Well, if you voted for it, chances are you were probably pretty disgusted with the state legislature's "interpretation" of the new law: instead of using the money to buy critical environmental lands, it instead funded agencies and programs and personnel that already had a steady funding source, thereby freeing up more taxpayer dollars to give away to friends or whatever.


Now, the Florida Wildlife Federation and a couple of other environmental groups are doing what everyone else is doing when elected officials ignore the will of the voters (probably laughing into their cognac while doing so). They're going through the courts in order to compel the legislature to give back the Amendment 1 dollars it raided, to use as voters intended.

“The voters who approved the Water and Land Conservation Amendment 1 last November are clear — by a 75 percent majority — that they want this tax money to buy conservation land,” Florida Wildlife Federation president Manley Fuller said in a written statement. “In our court filing today, we point out that the Legislature took the land conservation money and earmarked it for a variety of things it isn’t supposed to pay for, including worker’s comp claims and executive salaries.”

The injunction, filed in a Leon County court, is part of ongoing litigation over the lawmakers', erm, creative interpretation of Amendment 1, and asks the state use surplus money to replenish the state's Land Acquisition Trust Fund.

See, instead of using the money to, say, help fund beach nourishment projects, buy up lands containing crucial aquifer recharge sites or, hell, create a statewide network of cycling trails that would probably boost tourism, according to an FWF media release, they slated the money for things like:

- Risk management insurance for various departments, including Environmental Protection, Agriculture and Fish and Wildlife, covering liability for — get this — Civil Rights Act violation damages, as well as those pertaining to "negligent injuries to people and for property damage, and worker’s compensation claims." ($1,222,158)

- "Executive leadership and administrative services" for Florida Fish and Wildlife Conservation Commission's "wildlife programs." ($623,043)

- "Implementation of agricultural best management practices on non-conservation, privately owned lands." ($21,697,449, $5 million of which Gov. Rick Scott vetoed)

- Compensation for employees of DEP, Fish & Wildlife, Ag and the Department of State. ($174,078,574)

- Paying agricultural polluters "to keep their pollution on their own land" rather than, you know, dispose of it in more questionable ways. ($5,000,000)

The list is much longer, but you get the picture.

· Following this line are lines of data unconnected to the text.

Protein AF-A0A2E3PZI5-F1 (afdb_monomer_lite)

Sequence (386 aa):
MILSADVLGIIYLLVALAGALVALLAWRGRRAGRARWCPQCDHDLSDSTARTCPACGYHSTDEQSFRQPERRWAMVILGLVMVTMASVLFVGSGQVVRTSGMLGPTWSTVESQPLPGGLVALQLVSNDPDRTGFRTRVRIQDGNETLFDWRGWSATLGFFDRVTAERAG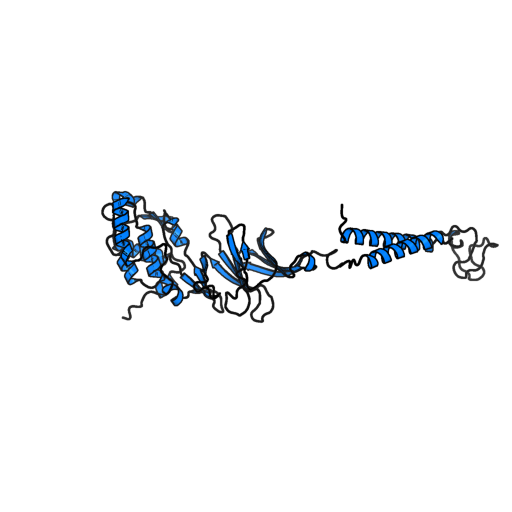LGDDLDRNGEPDLAFRVRRNADDPGSWIVVSLADRTGATRIQPMAVLDDGSFEDANLDGRFEFIATDSVLRDLWNEPRRIRVPAVVMSPDPDGWVFDPELTMSRPWPSDLTAPDDAIRMSADAWRESRTPFITELFGIALELVARGRWEEARGLVGQRWPGDEAYDVFGDTLVLTMPSGESVFYRPDPAFRSELLDRVVSLSRFDGRLRSLEPRLDP

Radius of gyration: 40.38 Å; chains: 1; bounding box: 69×48×125 Å

Structure (mmCIF, N/CA/C/O backbone):
data_AF-A0A2E3PZI5-F1
#
_entry.id   AF-A0A2E3PZI5-F1
#
loop_
_atom_site.group_PDB
_atom_site.id
_atom_site.type_symbol
_atom_site.label_atom_id
_atom_site.label_alt_id
_atom_site.label_comp_id
_atom_site.label_asym_id
_atom_site.label_entity_id
_atom_site.label_seq_id
_atom_site.pdbx_PDB_ins_code
_atom_site.Cartn_x
_atom_site.Cartn_y
_atom_site.Cartn_z
_atom_site.occupancy
_atom_site.B_iso_or_equiv
_atom_site.auth_seq_id
_atom_site.auth_comp_id
_atom_site.auth_asym_id
_atom_site.auth_atom_id
_atom_site.pdbx_PDB_model_num
ATOM 1 N N . MET A 1 1 ? -29.366 25.465 30.460 1.00 44.22 1 MET A N 1
ATOM 2 C CA . MET A 1 1 ? -28.382 24.373 30.616 1.00 44.22 1 MET A CA 1
ATOM 3 C C . MET A 1 1 ? -29.170 23.091 30.813 1.00 44.22 1 MET A C 1
ATOM 5 O O . MET A 1 1 ? -29.795 22.940 31.853 1.00 44.22 1 MET A O 1
ATOM 9 N N . ILE A 1 2 ? -29.258 22.245 29.789 1.00 52.69 2 ILE A N 1
ATOM 10 C CA . ILE A 1 2 ? -29.947 20.954 29.892 1.00 52.69 2 ILE A CA 1
ATOM 11 C C . ILE A 1 2 ? -28.926 19.999 30.514 1.00 52.69 2 ILE A C 1
ATOM 13 O O . ILE A 1 2 ? -27.900 19.725 29.895 1.00 52.69 2 ILE A O 1
ATOM 17 N N . LEU A 1 3 ? -29.138 19.593 31.769 1.00 62.12 3 LEU A N 1
ATOM 18 C CA . LEU A 1 3 ? -28.306 18.571 32.409 1.00 62.12 3 LEU A CA 1
ATOM 19 C C . LEU A 1 3 ? -28.459 17.277 31.603 1.00 62.12 3 LEU A C 1
ATOM 21 O O . LEU A 1 3 ? -29.582 16.903 31.261 1.00 62.12 3 LEU A O 1
ATOM 25 N N . SER A 1 4 ? -27.347 16.619 31.266 1.00 72.75 4 SER A N 1
ATOM 26 C CA . SER A 1 4 ? -27.413 15.334 30.572 1.00 72.75 4 SER A CA 1
ATOM 27 C C . SER A 1 4 ? -28.145 14.310 31.441 1.00 72.75 4 SER A C 1
ATOM 29 O O . SER A 1 4 ? -28.104 14.377 32.674 1.00 72.75 4 SER A O 1
ATOM 31 N N . ALA A 1 5 ? -28.827 13.366 30.791 1.00 71.25 5 ALA A N 1
ATOM 32 C CA . ALA A 1 5 ? -29.592 12.320 31.464 1.00 71.25 5 ALA A CA 1
ATOM 33 C C . ALA A 1 5 ? -28.757 11.594 32.538 1.00 71.25 5 ALA A C 1
ATOM 35 O O . ALA A 1 5 ? -29.240 11.380 33.649 1.00 71.25 5 ALA A O 1
ATOM 36 N N . ASP A 1 6 ? -27.478 11.344 32.247 1.00 69.38 6 ASP A N 1
ATOM 37 C CA . ASP A 1 6 ? -26.530 10.692 33.154 1.00 69.38 6 ASP A CA 1
ATOM 38 C C . ASP A 1 6 ? -26.280 11.489 34.440 1.00 69.38 6 ASP A C 1
ATOM 40 O O . ASP A 1 6 ? -26.226 10.922 35.531 1.00 69.38 6 ASP A O 1
ATOM 44 N N . VAL A 1 7 ? -26.164 12.818 34.340 1.00 77.31 7 VAL A N 1
ATOM 45 C CA . VAL A 1 7 ? -25.943 13.684 35.508 1.00 77.31 7 VAL A CA 1
ATOM 46 C C . VAL A 1 7 ? -27.165 13.666 36.422 1.00 77.31 7 VAL A C 1
ATOM 48 O O . VAL A 1 7 ? -27.022 13.630 37.644 1.00 77.31 7 VAL A O 1
ATOM 51 N N . LEU A 1 8 ? -28.366 13.629 35.842 1.00 80.88 8 LEU A N 1
ATOM 52 C CA . LEU A 1 8 ? -29.612 13.521 36.598 1.00 80.88 8 LEU A CA 1
ATOM 53 C C . LEU A 1 8 ? -29.688 12.186 37.363 1.00 80.88 8 LEU A C 1
ATOM 55 O O . LEU A 1 8 ? -29.986 12.179 38.558 1.00 80.88 8 LEU A O 1
ATOM 59 N N . GLY A 1 9 ? -29.326 11.078 36.705 1.00 78.69 9 GLY A N 1
ATOM 60 C CA . GLY A 1 9 ? -29.261 9.750 37.319 1.00 78.69 9 GLY A CA 1
ATOM 61 C C . GLY A 1 9 ? -28.290 9.682 38.504 1.00 78.69 9 GLY A C 1
ATOM 62 O O . GLY A 1 9 ? -28.630 9.134 39.555 1.00 78.69 9 GLY A O 1
ATOM 63 N N . ILE A 1 10 ? -27.111 10.306 38.381 1.00 80.94 10 ILE A N 1
ATOM 64 C CA . ILE A 1 10 ? -26.120 10.389 39.469 1.00 80.94 10 ILE A CA 1
ATOM 65 C C . ILE A 1 10 ? -26.683 11.156 40.668 1.00 80.94 10 ILE A C 1
ATOM 67 O O . ILE A 1 10 ? -26.527 10.722 41.811 1.00 80.94 10 ILE A O 1
ATOM 71 N N . ILE A 1 11 ? -27.358 12.282 40.422 1.00 86.88 11 ILE A N 1
ATOM 72 C CA . ILE A 1 11 ? -27.960 13.086 41.490 1.00 86.88 11 ILE A CA 1
ATOM 73 C C . ILE A 1 11 ? -28.996 12.254 42.257 1.00 86.88 11 ILE A C 1
ATOM 75 O O . ILE A 1 11 ? -28.969 12.245 43.488 1.00 86.88 11 ILE A O 1
ATOM 79 N N . TYR A 1 12 ? -29.857 11.498 41.566 1.00 87.12 12 TYR A N 1
ATOM 80 C CA . TYR A 1 12 ? -30.839 10.633 42.229 1.00 87.12 12 TYR A CA 1
ATOM 81 C C . TYR A 1 12 ? -30.189 9.528 43.066 1.00 87.12 12 TYR A C 1
ATOM 83 O O . TYR A 1 12 ? -30.612 9.302 44.202 1.00 87.12 12 TYR A O 1
ATOM 91 N N . LEU A 1 13 ? -29.131 8.889 42.557 1.00 85.75 13 LEU A N 1
ATOM 92 C CA . LEU A 1 13 ? -28.398 7.865 43.303 1.00 85.75 13 LEU A CA 1
ATOM 93 C C . LEU A 1 13 ? -27.760 8.436 44.579 1.00 85.75 13 LEU A C 1
ATOM 95 O O . LEU A 1 13 ? -27.880 7.840 45.650 1.00 85.75 13 LEU A O 1
ATOM 99 N N . LEU A 1 14 ? -27.121 9.607 44.494 1.00 89.69 14 LEU A N 1
ATOM 100 C CA . LEU A 1 14 ? -26.512 10.269 45.652 1.00 89.69 14 LEU A CA 1
ATOM 101 C C . LEU A 1 14 ? -2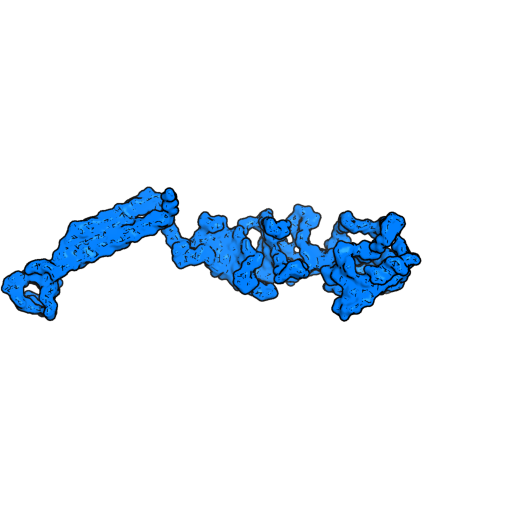7.559 10.664 46.699 1.00 89.69 14 LEU A C 1
ATOM 103 O O . LEU A 1 14 ? -27.336 10.465 47.894 1.00 89.69 14 LEU A O 1
ATOM 107 N N . VAL A 1 15 ? -28.718 11.170 46.265 1.00 91.62 15 VAL A N 1
ATOM 108 C CA . VAL A 1 15 ? -29.840 11.495 47.159 1.00 91.62 15 VAL A CA 1
ATOM 109 C C . VAL A 1 15 ? -30.377 10.238 47.848 1.00 91.62 15 VAL A C 1
ATOM 111 O O . VAL A 1 15 ? -30.625 10.271 49.056 1.00 91.62 15 VAL A O 1
ATOM 114 N N . ALA A 1 16 ? -30.505 9.120 47.127 1.00 90.81 16 ALA A N 1
ATOM 115 C CA . ALA A 1 16 ? -30.934 7.849 47.704 1.00 90.81 16 ALA A CA 1
ATOM 116 C C . ALA A 1 16 ? -29.923 7.318 48.737 1.00 90.81 16 ALA A C 1
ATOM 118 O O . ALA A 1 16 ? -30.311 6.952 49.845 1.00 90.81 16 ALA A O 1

The group stresses that it does not want to yank funding from anything that was provided for using those dollars, but instead wants to apply surplus dollars to land acquisition and preservation, which was supposed to raise some $740 million in its first year.

“We understand that many of these programs are important state programs, but they should not be funded by the conservation amendment funds,” Fuller said. “They should be funded by other state revenue sources... We are hoping the court will correct the Legislature’s mistake, and return money to the conservation land-buying fund, because that is what the voters directed."